'''

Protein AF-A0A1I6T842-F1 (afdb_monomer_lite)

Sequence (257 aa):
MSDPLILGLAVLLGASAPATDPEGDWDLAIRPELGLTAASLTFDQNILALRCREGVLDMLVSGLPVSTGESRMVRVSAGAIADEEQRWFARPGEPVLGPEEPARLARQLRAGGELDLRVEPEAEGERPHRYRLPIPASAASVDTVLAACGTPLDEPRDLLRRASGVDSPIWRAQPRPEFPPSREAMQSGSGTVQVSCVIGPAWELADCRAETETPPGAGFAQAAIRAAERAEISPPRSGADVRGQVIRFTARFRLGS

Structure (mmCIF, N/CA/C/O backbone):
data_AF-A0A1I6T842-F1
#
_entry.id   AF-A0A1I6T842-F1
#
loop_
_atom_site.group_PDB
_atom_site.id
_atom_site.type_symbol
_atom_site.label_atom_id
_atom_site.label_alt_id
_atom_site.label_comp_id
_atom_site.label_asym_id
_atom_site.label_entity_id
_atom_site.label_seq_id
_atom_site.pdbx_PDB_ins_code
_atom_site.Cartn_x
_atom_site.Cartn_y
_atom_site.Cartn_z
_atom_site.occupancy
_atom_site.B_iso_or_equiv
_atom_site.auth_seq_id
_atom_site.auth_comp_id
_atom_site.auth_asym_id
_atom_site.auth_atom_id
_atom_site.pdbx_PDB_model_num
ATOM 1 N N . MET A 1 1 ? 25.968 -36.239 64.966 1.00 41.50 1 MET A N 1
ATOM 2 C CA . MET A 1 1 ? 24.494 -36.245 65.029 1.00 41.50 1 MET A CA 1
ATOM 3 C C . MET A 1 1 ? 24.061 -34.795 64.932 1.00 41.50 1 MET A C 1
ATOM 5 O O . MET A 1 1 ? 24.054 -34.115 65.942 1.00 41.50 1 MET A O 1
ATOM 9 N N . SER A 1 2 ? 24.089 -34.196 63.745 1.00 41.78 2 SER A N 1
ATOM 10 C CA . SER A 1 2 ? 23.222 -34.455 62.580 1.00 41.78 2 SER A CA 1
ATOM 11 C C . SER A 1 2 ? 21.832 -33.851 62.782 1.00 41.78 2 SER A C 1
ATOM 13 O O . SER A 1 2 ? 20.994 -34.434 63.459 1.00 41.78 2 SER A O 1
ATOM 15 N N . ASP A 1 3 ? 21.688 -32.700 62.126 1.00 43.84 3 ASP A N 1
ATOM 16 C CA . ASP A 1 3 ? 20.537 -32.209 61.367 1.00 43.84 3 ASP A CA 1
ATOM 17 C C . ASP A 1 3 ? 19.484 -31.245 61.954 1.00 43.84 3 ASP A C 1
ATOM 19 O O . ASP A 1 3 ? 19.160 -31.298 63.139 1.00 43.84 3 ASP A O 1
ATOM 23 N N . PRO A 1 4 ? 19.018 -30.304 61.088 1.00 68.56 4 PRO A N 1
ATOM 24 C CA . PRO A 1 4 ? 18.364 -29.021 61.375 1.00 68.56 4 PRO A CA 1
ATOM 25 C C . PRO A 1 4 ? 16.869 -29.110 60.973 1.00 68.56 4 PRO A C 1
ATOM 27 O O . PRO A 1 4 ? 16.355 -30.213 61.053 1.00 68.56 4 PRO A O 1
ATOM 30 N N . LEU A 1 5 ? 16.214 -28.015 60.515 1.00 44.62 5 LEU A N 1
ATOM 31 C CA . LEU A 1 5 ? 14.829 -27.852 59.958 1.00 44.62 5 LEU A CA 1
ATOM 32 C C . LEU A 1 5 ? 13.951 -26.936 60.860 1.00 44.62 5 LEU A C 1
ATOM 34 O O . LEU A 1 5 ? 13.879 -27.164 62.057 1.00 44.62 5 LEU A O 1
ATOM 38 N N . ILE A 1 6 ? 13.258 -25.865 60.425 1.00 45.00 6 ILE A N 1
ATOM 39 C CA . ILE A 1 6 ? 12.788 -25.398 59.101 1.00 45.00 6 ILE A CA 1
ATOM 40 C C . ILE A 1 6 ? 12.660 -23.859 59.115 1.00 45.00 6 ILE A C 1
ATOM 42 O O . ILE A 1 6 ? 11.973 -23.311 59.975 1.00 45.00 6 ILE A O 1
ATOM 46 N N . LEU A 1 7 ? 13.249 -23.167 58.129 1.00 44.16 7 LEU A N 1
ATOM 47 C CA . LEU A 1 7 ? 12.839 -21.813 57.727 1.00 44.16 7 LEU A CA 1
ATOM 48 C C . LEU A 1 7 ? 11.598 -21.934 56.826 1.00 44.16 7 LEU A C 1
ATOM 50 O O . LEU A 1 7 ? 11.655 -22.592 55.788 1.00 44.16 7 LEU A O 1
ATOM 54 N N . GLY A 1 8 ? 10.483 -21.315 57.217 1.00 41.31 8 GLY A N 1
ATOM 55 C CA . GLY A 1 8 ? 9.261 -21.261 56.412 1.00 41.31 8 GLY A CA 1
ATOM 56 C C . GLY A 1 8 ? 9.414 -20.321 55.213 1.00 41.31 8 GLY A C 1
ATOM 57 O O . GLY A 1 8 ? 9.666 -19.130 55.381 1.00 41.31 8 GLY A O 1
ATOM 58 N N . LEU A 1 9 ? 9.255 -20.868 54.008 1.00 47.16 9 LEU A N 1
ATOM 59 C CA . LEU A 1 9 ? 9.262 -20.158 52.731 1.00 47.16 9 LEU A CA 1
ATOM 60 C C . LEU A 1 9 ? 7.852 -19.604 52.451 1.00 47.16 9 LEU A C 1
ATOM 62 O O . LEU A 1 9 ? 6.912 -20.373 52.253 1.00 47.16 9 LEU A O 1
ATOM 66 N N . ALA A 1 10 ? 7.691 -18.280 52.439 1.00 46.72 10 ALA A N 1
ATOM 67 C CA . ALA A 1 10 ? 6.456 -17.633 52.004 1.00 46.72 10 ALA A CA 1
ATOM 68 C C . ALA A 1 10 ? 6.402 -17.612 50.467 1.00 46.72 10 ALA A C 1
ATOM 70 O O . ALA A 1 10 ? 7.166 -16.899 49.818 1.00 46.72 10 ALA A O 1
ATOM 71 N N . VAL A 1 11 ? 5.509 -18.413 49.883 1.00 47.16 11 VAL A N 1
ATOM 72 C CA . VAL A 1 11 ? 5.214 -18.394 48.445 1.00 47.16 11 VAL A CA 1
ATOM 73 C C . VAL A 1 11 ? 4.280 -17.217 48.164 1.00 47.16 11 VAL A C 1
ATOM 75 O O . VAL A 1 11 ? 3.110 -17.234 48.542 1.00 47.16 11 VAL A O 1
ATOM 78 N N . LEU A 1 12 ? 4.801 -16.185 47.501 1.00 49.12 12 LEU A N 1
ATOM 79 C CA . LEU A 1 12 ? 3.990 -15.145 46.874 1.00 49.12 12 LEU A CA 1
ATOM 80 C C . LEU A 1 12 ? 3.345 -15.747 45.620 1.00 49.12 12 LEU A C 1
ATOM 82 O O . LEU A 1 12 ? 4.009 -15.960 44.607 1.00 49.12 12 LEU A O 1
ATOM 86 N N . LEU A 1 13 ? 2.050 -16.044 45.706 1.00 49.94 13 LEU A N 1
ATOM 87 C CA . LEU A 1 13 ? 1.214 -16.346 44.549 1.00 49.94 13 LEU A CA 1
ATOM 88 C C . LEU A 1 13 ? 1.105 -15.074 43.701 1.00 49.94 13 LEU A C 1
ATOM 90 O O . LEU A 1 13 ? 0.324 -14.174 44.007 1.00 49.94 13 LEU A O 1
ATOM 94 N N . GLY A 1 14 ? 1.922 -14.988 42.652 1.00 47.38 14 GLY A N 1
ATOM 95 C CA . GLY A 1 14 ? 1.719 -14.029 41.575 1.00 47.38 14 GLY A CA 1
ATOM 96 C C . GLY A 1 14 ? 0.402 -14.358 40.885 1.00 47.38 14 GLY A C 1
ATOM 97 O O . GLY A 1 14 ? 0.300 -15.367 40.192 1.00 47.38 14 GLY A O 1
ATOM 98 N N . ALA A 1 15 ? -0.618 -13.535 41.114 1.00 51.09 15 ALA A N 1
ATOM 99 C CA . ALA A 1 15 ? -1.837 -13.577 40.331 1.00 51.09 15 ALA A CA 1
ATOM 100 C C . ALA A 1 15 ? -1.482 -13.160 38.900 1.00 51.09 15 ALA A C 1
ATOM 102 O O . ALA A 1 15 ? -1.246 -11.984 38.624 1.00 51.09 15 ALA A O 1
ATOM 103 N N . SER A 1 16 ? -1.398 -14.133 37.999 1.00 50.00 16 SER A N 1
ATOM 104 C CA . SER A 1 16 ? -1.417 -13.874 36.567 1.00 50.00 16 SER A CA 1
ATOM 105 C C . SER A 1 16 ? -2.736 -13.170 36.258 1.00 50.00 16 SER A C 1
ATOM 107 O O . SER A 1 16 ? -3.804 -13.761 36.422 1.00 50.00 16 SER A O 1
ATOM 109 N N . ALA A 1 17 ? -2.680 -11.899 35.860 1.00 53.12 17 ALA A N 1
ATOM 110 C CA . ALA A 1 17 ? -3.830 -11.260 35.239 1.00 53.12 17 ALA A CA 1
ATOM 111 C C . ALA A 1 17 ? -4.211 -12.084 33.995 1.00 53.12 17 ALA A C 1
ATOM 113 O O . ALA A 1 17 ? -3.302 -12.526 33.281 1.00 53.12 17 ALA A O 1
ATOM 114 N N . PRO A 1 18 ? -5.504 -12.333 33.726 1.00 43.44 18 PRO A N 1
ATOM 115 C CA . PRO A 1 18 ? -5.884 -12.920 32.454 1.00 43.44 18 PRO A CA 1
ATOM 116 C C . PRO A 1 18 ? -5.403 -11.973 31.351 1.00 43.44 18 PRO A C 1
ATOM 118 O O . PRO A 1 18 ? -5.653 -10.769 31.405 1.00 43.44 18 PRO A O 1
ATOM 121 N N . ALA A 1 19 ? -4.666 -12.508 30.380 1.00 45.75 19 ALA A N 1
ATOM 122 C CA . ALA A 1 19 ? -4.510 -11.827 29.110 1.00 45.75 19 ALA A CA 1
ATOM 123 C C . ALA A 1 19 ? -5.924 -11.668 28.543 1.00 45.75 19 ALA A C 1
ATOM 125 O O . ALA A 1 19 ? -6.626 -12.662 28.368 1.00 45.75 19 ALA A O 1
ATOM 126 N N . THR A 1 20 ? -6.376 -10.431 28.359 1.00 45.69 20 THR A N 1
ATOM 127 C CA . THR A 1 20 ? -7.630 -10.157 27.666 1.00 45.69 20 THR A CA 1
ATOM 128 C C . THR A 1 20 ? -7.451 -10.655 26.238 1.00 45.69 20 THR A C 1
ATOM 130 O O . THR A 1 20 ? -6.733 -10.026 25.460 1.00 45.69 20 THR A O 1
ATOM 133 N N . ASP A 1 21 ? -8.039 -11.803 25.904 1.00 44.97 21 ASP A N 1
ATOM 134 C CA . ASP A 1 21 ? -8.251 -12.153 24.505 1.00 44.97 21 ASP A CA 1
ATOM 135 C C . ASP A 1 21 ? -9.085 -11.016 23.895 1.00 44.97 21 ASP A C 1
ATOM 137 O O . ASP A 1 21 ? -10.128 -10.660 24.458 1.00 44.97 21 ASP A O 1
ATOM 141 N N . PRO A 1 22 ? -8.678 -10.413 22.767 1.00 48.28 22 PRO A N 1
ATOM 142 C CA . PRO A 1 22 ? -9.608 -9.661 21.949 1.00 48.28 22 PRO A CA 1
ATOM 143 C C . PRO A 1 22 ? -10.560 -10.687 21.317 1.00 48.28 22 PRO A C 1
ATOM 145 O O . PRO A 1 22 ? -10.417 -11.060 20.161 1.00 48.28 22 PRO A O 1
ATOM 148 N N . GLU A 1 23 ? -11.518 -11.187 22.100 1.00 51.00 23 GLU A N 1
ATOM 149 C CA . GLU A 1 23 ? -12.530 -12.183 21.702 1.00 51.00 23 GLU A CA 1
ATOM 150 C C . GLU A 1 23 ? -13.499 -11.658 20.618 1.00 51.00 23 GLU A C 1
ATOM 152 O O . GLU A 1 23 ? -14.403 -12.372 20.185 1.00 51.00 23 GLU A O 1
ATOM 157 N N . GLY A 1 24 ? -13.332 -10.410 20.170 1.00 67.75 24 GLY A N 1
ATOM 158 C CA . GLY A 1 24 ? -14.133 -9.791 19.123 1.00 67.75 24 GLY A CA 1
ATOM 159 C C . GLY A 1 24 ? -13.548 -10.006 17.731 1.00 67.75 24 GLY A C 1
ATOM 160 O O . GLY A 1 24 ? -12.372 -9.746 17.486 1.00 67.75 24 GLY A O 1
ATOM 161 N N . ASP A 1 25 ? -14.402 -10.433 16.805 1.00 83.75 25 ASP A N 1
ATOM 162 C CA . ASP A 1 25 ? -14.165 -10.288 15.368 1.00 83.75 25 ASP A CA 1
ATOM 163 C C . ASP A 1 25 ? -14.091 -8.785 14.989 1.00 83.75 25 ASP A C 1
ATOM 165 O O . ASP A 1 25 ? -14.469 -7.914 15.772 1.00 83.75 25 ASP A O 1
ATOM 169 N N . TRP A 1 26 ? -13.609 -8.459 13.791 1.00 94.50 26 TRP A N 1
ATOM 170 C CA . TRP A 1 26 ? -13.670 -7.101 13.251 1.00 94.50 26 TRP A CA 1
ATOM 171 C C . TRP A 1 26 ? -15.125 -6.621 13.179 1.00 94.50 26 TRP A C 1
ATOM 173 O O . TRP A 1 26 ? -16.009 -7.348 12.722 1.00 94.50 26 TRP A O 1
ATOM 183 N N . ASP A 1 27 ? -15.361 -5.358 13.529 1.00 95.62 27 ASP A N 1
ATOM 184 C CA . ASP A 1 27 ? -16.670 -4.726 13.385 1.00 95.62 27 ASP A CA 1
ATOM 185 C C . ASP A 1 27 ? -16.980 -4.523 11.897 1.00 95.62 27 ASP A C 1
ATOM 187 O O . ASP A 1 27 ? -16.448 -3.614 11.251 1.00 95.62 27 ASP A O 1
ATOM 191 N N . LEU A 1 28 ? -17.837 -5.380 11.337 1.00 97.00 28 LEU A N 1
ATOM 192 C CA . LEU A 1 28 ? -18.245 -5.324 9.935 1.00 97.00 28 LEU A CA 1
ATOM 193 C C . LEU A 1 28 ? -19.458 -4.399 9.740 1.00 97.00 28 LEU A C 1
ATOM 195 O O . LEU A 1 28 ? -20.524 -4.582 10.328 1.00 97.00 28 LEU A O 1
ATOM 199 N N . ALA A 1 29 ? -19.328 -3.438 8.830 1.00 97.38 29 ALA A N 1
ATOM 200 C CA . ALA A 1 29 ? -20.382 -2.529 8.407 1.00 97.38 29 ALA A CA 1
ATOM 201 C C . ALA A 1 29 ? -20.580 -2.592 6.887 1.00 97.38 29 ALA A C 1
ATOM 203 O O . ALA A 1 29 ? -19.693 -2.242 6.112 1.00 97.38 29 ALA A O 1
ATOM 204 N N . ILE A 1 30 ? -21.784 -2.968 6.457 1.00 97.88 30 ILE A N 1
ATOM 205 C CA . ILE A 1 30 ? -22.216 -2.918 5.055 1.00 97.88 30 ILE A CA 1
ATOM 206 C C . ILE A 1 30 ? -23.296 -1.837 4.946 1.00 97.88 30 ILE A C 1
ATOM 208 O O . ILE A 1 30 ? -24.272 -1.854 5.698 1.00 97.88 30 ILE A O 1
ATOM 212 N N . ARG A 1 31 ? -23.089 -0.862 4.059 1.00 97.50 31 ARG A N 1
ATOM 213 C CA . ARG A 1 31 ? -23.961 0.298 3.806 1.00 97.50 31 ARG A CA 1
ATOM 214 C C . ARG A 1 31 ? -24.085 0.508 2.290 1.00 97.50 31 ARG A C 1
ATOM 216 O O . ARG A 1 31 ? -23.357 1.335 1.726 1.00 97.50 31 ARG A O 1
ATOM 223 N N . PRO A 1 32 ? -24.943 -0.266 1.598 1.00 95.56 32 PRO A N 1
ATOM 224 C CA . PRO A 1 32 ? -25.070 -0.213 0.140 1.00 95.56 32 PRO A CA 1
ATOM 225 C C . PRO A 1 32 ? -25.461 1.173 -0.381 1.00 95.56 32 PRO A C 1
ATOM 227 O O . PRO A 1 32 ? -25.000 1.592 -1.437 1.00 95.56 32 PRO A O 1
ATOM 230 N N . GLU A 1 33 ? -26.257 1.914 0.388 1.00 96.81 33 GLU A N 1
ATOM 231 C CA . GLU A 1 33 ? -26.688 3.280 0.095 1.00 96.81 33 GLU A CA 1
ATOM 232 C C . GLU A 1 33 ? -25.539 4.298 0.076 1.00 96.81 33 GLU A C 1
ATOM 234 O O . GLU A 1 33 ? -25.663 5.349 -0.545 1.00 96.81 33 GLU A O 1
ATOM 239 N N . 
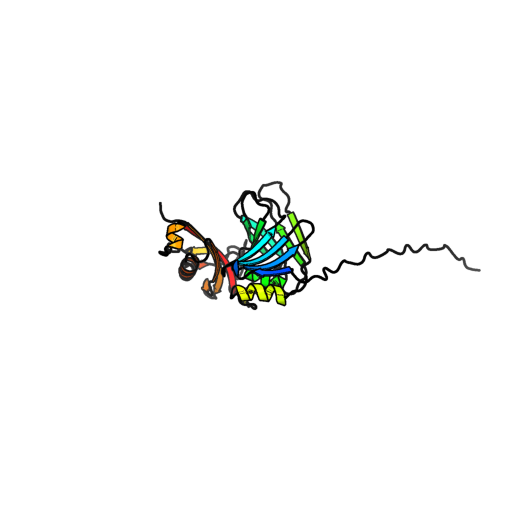LEU A 1 34 ? -24.417 3.975 0.726 1.00 95.44 34 LEU A N 1
ATOM 240 C CA . LEU A 1 34 ? -23.182 4.763 0.711 1.00 95.44 34 LEU A CA 1
ATOM 241 C C . LEU A 1 34 ? -22.096 4.127 -0.170 1.00 95.44 34 LEU A C 1
ATOM 243 O O . LEU A 1 34 ? -20.946 4.570 -0.134 1.00 95.44 34 LEU A O 1
ATOM 247 N N . GLY A 1 35 ? -22.421 3.042 -0.883 1.00 96.75 35 GLY A N 1
ATOM 248 C CA . GLY A 1 35 ? -21.448 2.237 -1.616 1.00 96.75 35 GLY A CA 1
ATOM 249 C C . GLY A 1 35 ? -20.308 1.720 -0.733 1.00 96.75 35 GLY A C 1
ATOM 250 O O . GLY A 1 35 ? -19.195 1.579 -1.231 1.00 96.75 35 GLY A O 1
ATOM 251 N N . LEU A 1 36 ? -20.551 1.506 0.569 1.00 98.19 36 LEU A N 1
ATOM 252 C CA . LEU A 1 36 ? -19.521 1.241 1.576 1.00 98.19 36 LEU A CA 1
ATOM 253 C C . LEU A 1 36 ? -19.647 -0.172 2.153 1.00 98.19 36 LEU A C 1
ATOM 255 O O . LEU A 1 36 ? -20.699 -0.565 2.652 1.00 98.19 36 LEU A O 1
ATOM 259 N N . THR A 1 37 ? -18.536 -0.897 2.167 1.00 98.62 37 THR A N 1
ATOM 260 C CA . THR A 1 37 ? -18.321 -2.091 2.994 1.00 98.62 37 THR A CA 1
ATOM 261 C C . THR A 1 37 ? -17.038 -1.881 3.781 1.00 98.62 37 THR A C 1
ATOM 263 O O . THR A 1 37 ? -16.011 -1.553 3.195 1.00 98.62 37 THR A O 1
ATOM 266 N N . ALA A 1 38 ? -17.081 -2.005 5.101 1.00 98.31 38 ALA A N 1
ATOM 267 C CA . ALA A 1 38 ? -15.957 -1.695 5.971 1.00 98.31 38 ALA A CA 1
ATOM 268 C C . ALA A 1 38 ? -15.840 -2.709 7.101 1.00 98.31 38 ALA A C 1
ATOM 270 O O . ALA A 1 38 ? -16.853 -3.128 7.646 1.00 98.31 38 ALA A O 1
ATOM 271 N N . ALA A 1 39 ? -14.614 -3.046 7.473 1.00 98.31 39 ALA A N 1
ATOM 272 C CA . ALA A 1 39 ? -14.298 -3.784 8.683 1.00 98.31 39 ALA A CA 1
ATOM 273 C C . ALA A 1 39 ? -13.366 -2.910 9.528 1.00 98.31 39 ALA A C 1
ATOM 275 O O . ALA A 1 39 ? -12.408 -2.341 8.994 1.00 98.31 39 ALA A O 1
ATOM 276 N N . SER A 1 40 ? -13.631 -2.785 10.826 1.00 97.81 40 SER A N 1
ATOM 277 C CA . SER A 1 40 ? -12.810 -1.960 11.715 1.00 97.81 40 SER A CA 1
ATOM 278 C C . SER A 1 40 ? -12.492 -2.618 13.048 1.00 97.81 40 SER A C 1
ATOM 280 O O . SER A 1 40 ? -13.247 -3.446 13.544 1.00 97.81 40 SER A O 1
ATOM 282 N N . LEU A 1 41 ? -11.381 -2.192 13.639 1.00 96.81 41 LEU A N 1
ATOM 283 C CA . LEU A 1 41 ? -10.976 -2.503 15.002 1.00 96.81 41 LEU A CA 1
ATOM 284 C C . LEU A 1 41 ? -10.747 -1.194 15.748 1.00 96.81 41 LEU A C 1
ATOM 286 O O . LEU A 1 41 ? -10.049 -0.303 15.252 1.00 96.81 41 LEU A O 1
ATOM 290 N N . THR A 1 42 ? -11.320 -1.098 16.943 1.00 96.12 42 THR A N 1
ATOM 291 C CA . THR A 1 42 ? -11.126 0.043 17.838 1.00 96.12 42 THR A CA 1
ATOM 292 C C . THR A 1 42 ? -10.217 -0.367 18.986 1.00 96.12 42 THR A C 1
ATOM 294 O O . THR A 1 42 ? -10.483 -1.336 19.691 1.00 96.12 42 THR A O 1
ATOM 297 N N . PHE A 1 43 ? -9.150 0.397 19.173 1.00 94.38 43 PHE A N 1
ATOM 298 C CA . PHE A 1 43 ? -8.218 0.310 20.291 1.00 94.38 43 PHE A CA 1
ATOM 299 C C . PHE A 1 43 ? -8.375 1.554 21.173 1.00 94.38 43 PHE A C 1
ATOM 301 O O . PHE A 1 43 ? -9.041 2.514 20.787 1.00 94.38 43 PHE A O 1
ATOM 308 N N . ASP A 1 44 ? -7.691 1.587 22.318 1.00 92.31 44 ASP A N 1
ATOM 309 C CA . ASP A 1 44 ? -7.773 2.706 23.268 1.00 92.31 44 ASP A CA 1
ATOM 310 C C . ASP A 1 44 ? -7.511 4.080 22.631 1.00 92.31 44 ASP A C 1
ATOM 312 O O . ASP A 1 44 ? -8.131 5.069 23.014 1.00 92.31 44 ASP A O 1
ATOM 316 N N . GLN A 1 45 ? -6.564 4.153 21.689 1.00 93.56 45 GLN A N 1
ATOM 317 C CA . GLN A 1 45 ? -6.123 5.404 21.054 1.00 93.56 45 GLN A CA 1
ATOM 318 C C . GLN A 1 45 ? -6.117 5.341 19.524 1.00 93.56 45 GLN A C 1
ATOM 320 O O . GLN A 1 45 ? -5.783 6.329 18.877 1.00 93.56 45 GLN A O 1
ATOM 325 N N . ASN A 1 46 ? -6.450 4.194 18.930 1.00 96.88 46 ASN A N 1
ATOM 326 C CA . ASN A 1 46 ? -6.303 3.957 17.498 1.00 96.88 46 ASN A CA 1
ATOM 327 C C . ASN A 1 46 ? -7.561 3.311 16.931 1.00 96.88 46 ASN A C 1
ATOM 329 O O . ASN A 1 46 ? -8.208 2.507 17.594 1.00 96.88 46 ASN A O 1
ATOM 333 N N . ILE A 1 47 ? -7.870 3.613 15.676 1.00 97.19 47 ILE A N 1
ATOM 334 C CA . ILE A 1 47 ? -8.845 2.854 14.894 1.00 97.19 47 ILE A CA 1
ATOM 335 C C . ILE A 1 47 ? -8.123 2.360 13.653 1.00 97.19 47 ILE A C 1
ATOM 337 O O . ILE A 1 47 ? -7.528 3.159 12.931 1.00 97.19 47 ILE A O 1
ATOM 341 N N . LEU A 1 48 ? -8.189 1.055 13.408 1.00 98.00 48 LEU A N 1
ATOM 342 C CA . LEU A 1 48 ? -7.799 0.449 12.142 1.00 98.00 48 LEU A CA 1
ATOM 343 C C . LEU A 1 48 ? -9.073 0.172 11.349 1.00 98.00 48 LEU A C 1
ATOM 345 O O . LEU A 1 48 ? -9.966 -0.509 11.843 1.00 98.00 48 LEU A O 1
ATOM 349 N N . ALA A 1 49 ? -9.165 0.684 10.128 1.00 98.12 49 ALA A N 1
ATOM 350 C CA . ALA A 1 49 ? -10.303 0.448 9.249 1.00 98.12 49 ALA A CA 1
ATOM 351 C C . ALA A 1 49 ? -9.828 -0.011 7.872 1.00 98.12 49 ALA A C 1
ATOM 353 O O . ALA A 1 49 ? -9.001 0.653 7.253 1.00 98.12 49 ALA A O 1
ATOM 354 N N . LEU A 1 50 ? -10.387 -1.117 7.385 1.00 98.56 50 LEU A N 1
ATOM 355 C CA . LEU A 1 50 ? -10.309 -1.568 5.998 1.00 98.56 50 LEU A CA 1
ATOM 356 C C . LEU A 1 50 ? -11.647 -1.263 5.333 1.00 98.56 50 LEU A C 1
ATOM 358 O O . LEU A 1 50 ? -12.693 -1.666 5.843 1.00 98.56 50 LEU A O 1
ATOM 362 N N . ARG A 1 51 ? -11.644 -0.539 4.216 1.00 98.06 51 ARG A N 1
ATOM 363 C CA . ARG A 1 51 ? -12.874 -0.051 3.590 1.00 98.06 51 ARG A CA 1
ATOM 364 C C . ARG A 1 51 ? -12.828 -0.247 2.091 1.00 98.06 51 ARG A C 1
ATOM 366 O O . ARG A 1 51 ? -11.861 0.113 1.434 1.00 98.06 51 ARG A O 1
ATOM 373 N N . CYS A 1 52 ? -13.929 -0.738 1.556 1.00 98.38 52 CYS A N 1
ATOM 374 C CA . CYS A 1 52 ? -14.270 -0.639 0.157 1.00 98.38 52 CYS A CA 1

'''

*Task requirements:*
Start at the line with "ATOM 366 O O" and stop at the end of the records. Write those lines out exactly and add nothing.

*Completed task:*
ATOM 366 O O . ARG A 1 51 ? -11.861 0.113 1.434 1.00 98.06 51 ARG A O 1
ATOM 373 N N . CYS A 1 52 ? -13.929 -0.738 1.556 1.00 98.38 52 CYS A N 1
ATOM 374 C CA . CYS A 1 52 ? -14.270 -0.639 0.157 1.00 98.38 52 CYS A CA 1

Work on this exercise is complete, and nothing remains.